OoriData / OgbujiPT

Client-side toolkit for using large language models, including where self-hosted
Apache License 2.0
101 stars 8 forks source link

PGVector implementation #33

Closed kaischuygon closed 1 year ago

Aidan-Reese commented 1 year ago

Updated my .env to resemble this

DISCORD_TOKEN=MEE7
LLM_HOST=http://1.2.3.4
LLM_PORT=4321
LLM_TEMP=3.14159265359
DB_USER=TonyStark
DB_PASSWORD=StarkIndustries
DB_NAME=Friday
DB_HOST=5.6.7.8
DB_PORT=8765

[Edited this example to be a bit more copy friendly - @choccccy] Information found for DB is on Oori-PGvector on 1pass

uogbuji commented 1 year ago

Just noting, since this is a public project, that the secrets @Aidan-Reese mentions above are for an internal PG instance we manage at Oori.
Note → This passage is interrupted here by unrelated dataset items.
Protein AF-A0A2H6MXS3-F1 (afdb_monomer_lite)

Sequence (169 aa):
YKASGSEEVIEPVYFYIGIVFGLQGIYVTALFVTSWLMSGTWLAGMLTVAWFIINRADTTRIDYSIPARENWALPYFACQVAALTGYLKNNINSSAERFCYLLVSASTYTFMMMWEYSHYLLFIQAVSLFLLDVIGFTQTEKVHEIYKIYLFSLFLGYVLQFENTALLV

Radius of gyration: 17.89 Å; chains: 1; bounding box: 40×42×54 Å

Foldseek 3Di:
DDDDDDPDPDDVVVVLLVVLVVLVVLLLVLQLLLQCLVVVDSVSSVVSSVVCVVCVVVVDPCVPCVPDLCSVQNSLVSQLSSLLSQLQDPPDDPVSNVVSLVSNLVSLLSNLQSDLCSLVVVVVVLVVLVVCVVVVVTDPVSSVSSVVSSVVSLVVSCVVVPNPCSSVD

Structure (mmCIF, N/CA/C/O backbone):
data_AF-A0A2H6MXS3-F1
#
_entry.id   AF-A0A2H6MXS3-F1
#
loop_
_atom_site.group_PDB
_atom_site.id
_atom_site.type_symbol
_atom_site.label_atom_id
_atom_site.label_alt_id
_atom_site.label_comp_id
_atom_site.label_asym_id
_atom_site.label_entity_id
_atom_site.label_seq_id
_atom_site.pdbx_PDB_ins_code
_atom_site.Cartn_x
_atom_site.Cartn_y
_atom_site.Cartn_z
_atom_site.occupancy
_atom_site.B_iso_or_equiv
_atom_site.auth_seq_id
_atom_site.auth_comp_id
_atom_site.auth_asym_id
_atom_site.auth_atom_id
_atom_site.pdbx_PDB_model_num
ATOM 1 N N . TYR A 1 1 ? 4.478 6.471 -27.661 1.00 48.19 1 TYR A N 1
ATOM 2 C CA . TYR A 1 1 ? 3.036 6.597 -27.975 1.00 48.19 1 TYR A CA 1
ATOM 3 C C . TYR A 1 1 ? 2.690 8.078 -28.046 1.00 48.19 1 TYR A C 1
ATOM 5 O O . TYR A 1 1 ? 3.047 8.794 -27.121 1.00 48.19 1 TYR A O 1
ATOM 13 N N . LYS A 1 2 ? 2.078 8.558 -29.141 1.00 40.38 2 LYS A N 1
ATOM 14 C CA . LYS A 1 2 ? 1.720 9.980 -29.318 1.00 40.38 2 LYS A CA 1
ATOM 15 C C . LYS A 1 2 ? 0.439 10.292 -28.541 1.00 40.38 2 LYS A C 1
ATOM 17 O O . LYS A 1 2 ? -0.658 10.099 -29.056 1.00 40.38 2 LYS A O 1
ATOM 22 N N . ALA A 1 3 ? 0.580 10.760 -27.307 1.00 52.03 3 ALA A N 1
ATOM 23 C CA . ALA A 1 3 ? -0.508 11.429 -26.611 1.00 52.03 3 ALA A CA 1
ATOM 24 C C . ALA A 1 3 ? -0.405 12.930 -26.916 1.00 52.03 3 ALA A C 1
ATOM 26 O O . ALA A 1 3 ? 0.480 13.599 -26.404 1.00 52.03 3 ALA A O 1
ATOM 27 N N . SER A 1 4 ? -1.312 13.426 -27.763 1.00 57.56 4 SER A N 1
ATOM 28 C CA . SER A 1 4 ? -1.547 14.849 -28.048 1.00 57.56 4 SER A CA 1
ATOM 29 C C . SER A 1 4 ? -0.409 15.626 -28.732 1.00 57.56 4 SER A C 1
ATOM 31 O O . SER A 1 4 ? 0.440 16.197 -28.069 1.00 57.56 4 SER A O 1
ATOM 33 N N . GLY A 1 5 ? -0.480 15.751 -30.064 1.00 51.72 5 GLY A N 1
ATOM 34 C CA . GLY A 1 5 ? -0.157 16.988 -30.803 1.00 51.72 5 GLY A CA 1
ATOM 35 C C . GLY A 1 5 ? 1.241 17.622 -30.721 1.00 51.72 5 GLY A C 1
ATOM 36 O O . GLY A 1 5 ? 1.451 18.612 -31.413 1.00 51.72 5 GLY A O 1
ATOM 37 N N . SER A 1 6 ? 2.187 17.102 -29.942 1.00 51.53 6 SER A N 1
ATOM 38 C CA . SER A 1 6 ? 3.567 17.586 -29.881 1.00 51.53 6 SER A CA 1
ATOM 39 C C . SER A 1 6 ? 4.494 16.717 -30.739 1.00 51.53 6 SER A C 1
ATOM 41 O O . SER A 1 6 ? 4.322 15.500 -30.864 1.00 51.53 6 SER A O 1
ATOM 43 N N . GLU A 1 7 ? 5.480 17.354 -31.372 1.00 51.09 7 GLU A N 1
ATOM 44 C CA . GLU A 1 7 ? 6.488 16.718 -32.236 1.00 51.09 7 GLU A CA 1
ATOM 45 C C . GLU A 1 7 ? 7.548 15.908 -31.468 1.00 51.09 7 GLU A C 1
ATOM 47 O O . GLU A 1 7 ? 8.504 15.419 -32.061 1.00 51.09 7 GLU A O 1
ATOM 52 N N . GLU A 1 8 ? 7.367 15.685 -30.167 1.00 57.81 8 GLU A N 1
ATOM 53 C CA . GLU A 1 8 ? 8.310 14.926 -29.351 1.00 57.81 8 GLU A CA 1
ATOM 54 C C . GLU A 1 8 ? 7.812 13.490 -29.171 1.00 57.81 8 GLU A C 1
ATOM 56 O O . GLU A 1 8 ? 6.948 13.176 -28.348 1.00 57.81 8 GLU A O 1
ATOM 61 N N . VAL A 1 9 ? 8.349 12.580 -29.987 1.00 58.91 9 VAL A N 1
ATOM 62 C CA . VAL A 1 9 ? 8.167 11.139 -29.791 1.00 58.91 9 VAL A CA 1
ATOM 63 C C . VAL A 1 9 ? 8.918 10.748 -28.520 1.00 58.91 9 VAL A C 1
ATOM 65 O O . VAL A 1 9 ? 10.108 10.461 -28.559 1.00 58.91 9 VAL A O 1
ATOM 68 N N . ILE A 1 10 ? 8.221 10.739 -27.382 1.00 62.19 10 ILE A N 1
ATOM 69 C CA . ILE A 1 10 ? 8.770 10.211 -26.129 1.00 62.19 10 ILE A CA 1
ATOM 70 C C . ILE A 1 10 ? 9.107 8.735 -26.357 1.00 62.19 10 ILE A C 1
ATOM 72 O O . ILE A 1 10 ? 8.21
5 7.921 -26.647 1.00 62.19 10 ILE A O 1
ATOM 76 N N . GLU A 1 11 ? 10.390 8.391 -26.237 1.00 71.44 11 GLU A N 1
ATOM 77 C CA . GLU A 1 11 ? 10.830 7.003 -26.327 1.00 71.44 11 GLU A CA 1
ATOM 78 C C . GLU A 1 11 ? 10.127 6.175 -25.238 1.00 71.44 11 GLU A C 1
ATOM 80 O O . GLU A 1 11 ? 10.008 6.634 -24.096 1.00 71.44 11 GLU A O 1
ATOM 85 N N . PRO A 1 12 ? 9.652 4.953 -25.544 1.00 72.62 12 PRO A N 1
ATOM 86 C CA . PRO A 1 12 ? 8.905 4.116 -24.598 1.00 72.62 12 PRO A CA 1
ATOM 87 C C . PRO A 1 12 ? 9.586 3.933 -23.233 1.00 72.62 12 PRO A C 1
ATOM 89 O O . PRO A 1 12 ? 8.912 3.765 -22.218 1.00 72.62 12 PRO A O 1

Others using PGVector will need to provision their own, and update environment accordingly (either through a .env file as above, or some other mechanism).

Aidan-Reese commented 1 year ago

Error that were running into:

DETAIL:  Could not open extension control file "/usr/share/postgresql/15/extension/vector.control": No such file or directory.
HINT:  The extension must first be installed on the system where PostgreSQL is running.
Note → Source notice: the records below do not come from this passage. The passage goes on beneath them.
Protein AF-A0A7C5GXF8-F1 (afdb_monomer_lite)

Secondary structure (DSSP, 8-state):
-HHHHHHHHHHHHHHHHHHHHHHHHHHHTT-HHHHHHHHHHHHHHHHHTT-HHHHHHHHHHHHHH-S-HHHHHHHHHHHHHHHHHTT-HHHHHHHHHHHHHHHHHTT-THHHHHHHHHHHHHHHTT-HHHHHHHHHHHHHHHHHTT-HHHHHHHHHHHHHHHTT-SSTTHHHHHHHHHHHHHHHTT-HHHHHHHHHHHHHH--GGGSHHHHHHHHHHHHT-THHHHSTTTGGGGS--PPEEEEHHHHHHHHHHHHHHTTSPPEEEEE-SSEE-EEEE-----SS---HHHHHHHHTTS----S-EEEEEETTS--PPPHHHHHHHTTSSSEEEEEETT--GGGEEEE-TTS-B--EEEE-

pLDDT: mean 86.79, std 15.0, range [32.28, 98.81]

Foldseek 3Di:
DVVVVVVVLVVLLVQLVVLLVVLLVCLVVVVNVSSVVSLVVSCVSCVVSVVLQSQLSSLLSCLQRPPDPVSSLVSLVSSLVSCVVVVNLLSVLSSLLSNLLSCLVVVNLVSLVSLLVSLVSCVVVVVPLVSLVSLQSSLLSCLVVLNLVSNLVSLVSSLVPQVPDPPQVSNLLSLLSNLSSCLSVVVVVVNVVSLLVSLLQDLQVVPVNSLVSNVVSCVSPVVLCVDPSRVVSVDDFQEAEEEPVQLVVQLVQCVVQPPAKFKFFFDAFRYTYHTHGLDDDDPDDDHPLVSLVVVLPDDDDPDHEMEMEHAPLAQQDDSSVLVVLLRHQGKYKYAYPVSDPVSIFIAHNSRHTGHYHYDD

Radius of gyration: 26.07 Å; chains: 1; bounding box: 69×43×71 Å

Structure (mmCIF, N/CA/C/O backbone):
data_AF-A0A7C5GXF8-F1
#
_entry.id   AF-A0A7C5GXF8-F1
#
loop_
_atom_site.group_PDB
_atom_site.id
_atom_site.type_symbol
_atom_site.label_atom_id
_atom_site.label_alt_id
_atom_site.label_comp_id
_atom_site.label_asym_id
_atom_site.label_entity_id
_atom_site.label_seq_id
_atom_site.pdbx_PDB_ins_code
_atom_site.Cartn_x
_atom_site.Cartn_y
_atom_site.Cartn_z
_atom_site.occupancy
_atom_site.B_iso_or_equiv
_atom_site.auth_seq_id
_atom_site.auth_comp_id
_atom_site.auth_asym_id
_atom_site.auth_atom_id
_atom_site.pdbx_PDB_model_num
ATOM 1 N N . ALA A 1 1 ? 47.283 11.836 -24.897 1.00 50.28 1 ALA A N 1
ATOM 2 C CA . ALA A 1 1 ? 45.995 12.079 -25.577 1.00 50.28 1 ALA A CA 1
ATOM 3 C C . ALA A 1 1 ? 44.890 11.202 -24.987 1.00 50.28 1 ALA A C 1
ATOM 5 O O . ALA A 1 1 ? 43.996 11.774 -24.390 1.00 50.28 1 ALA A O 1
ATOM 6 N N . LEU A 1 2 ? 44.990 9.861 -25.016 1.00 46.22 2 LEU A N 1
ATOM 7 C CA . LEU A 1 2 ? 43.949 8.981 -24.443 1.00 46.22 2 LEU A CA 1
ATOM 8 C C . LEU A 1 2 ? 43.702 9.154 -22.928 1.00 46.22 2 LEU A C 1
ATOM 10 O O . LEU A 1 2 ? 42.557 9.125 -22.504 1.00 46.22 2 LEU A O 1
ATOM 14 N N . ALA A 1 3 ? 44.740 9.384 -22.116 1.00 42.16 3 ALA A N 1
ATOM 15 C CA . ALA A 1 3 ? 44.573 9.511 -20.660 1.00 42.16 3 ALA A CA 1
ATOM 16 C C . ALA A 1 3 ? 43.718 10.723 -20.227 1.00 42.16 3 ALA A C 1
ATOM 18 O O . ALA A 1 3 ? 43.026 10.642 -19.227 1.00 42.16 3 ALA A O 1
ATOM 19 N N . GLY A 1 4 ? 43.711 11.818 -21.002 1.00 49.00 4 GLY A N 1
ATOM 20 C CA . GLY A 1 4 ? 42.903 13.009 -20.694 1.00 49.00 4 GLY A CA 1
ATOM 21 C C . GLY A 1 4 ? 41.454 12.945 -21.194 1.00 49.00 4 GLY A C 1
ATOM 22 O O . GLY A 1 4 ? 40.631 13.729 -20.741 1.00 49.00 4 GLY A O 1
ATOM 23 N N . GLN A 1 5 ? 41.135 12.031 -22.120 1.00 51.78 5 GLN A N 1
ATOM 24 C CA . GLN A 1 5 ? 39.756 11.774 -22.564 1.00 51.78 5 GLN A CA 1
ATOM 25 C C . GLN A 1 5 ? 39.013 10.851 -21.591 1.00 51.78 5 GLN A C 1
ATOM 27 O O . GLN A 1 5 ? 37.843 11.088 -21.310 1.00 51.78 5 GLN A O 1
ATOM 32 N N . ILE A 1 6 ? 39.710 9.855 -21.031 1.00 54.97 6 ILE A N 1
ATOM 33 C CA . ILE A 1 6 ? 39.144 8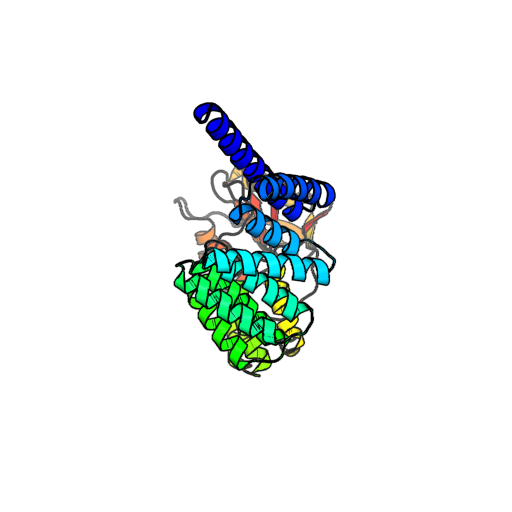.900 -20.066 1.00 54.97 6 ILE A CA 1
ATOM 34 C C . ILE A 1 6 ? 38.717 9.610 -18.767 1.00 54.97 6 ILE A C 1
ATOM 36 O O . ILE A 1 6 ? 37.638 9.328 -18.252 1.00 54.97 6 ILE A O 1
ATOM 40 N N . ASP A 1 7 ? 39.503 10.582 -18.290 1.00 60.53 7 ASP A N 1
ATOM 41 C CA . ASP A 1 7 ? 39.148 11.397 -17.114 1.00 60.53 7 ASP A CA 1
ATOM 42 C C . ASP A 1 7 ? 37.929 12.307 -17.372 1.00 60.53 7 ASP A C 1
ATOM 44 O O . ASP A 1 7 ? 37.142 12.572 -16.462 1.00 60.53 7 ASP A O 1
ATOM 48 N N . GLY A 1 8 ? 37.740 12.760 -18.619 1.00 73.50 8 GLY A N 1
ATOM 49 C CA . GLY A 1 8 ? 36.588 13.569 -19.026 1.00 73.50 8 GLY A CA 1
ATOM 50 C C . GLY A 1 8 ? 35.292 12.758 -19.074 1.00 73.50 8 GLY A C 1
ATOM 51 O O . GLY A 1 8 ? 34.311 13.131 -18.436 1.00 73.50 8 GLY A O 1
ATOM 52 N N . GLU A 1 9 ? 35.300 11.615 -19.765 1.00 76.62 9 GLU A N 1
ATOM 53 C CA . GLU A 1 9 ? 34.117 10.751 -19.908 1.00 76.62 9 GLU A CA 1
ATOM 54 C C . GLU A 1 9 ? 33.637 10.175 -18.568 1.00 76.62 9 GLU A C 1
ATOM 56 O O . GLU A 1 9 ? 32.431 10.096 -18.329 1.00 76.62 9 GLU A O 1
ATOM 61 N N . GLN A 1 10 ? 34.555 9.823 -17.658 1.00 79.50 10 GLN A N 1
ATOM 62 C CA . GLN A 1 10 ? 34.186 9.394 -16.303 1.00 79.50 10 GLN A CA 1
ATOM 63 C C . GLN A 1 10 ? 33.514 10.520 -15.507 1.00 79.50 10 GLN A C 1
ATOM 65 O O . GLN A 1 10 ? 32.512 10.282 -14.828 1.00 79.50 10 GLN A O 1
ATOM 70 N N . GLY A 1 11 ? 34.019 11.752 -15.619 1.00 87.19 11 GLY A N 1
ATOM 71 C CA . GLY A 1 11 ? 33.391 12.923 -15.007 1.00 87.19 11 GLY A CA 1
ATOM 72 C C . GLY A 1 11 ? 31.971 13.160 -15.529 1.00 87.19 11 GLY A C 1
ATOM 73 O O . GLY A 1 11 ? 31.050 13.376 -14.739 1.00 87.19 11 GLY A O 1
ATOM 74 N N . GLU A 1 12 ? 31.771 13.046 -16.843 1.00 90.56 12 GLU A N 1
ATOM 75 C CA . GLU A 1 12 ? 30.458 13.221 -17.475 1.00 90.56 12 GLU A CA 1
ATOM 76 C C . GLU A 1 12 ? 29.481 12.084 -17.135 1.00 90.56 12 GLU A C 1
ATOM 78 O O . GLU A 1 12 ? 28.296 12.344 -16.923 1.00 90.56 12 GLU A O 1
ATOM 83 N N . TYR A 1 13 ? 29.956 10.840 -16.994 1.00 91.56 13 TYR A N 1
ATOM 84 C CA . TYR A 1 13 ? 29.134 9.732 -16.494 1.00 91.56 13 TYR A CA 1
ATOM 85 C C . TYR A 1 13 ? 28.613 10.010 -15.080 1.00 91.56 13 TYR A C 1
ATOM 87 O O . TYR A 1 13 ? 27.416 9.888 -14.820 1.00 91.56 13 TYR A O 1
ATOM 95 N N . HIS A 1 14 ? 29.494 10.417 -14.159 1.00 93.50 14 HIS A N 1
ATOM 96 C CA . HIS A 1 14 ? 29.089 10.746 -12.792 1.00 93.50 14 HIS A CA 1
ATOM 97 C C . HIS A 1 14 ? 28.141 11.944 -12.753 1.00 93.50 14 HIS A C 1
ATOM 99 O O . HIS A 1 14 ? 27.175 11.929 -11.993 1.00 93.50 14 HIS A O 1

Yesterday we were successfully able to connect to the db with an image that we thought included PGvector but this error implies otherwise. Will need to find out what's really going on here...

 CREATE EXTENSION IF NOT EXISTS vector;

CREATE TABLE IF NOT EXISTS embeddings (
            id bigserial primary key, 
            embedding vector({len(e_lorem_ipsum)}), -- embedding vector field size
            content text NOT NULL, -- text content of the chunk
            permission text, -- permission of the chunk
            tokens integer, -- number of tokens in the chunk
            title text, -- title of file
            page_numbers integer[], -- page number of the document that the chunk is found in
            tags text[] -- tags associated with the chunk
            );
choccccy commented 1 year ago

ok, getting the issues with installing the vector extension seemingly no matter where you run it from:

Image

choccccy commented 1 year ago

restarting the postgres container seems to have fixed things; Kai thinks that this is because we have just failed to do so since adjusting the image we're pulling to one that has pgvector installed.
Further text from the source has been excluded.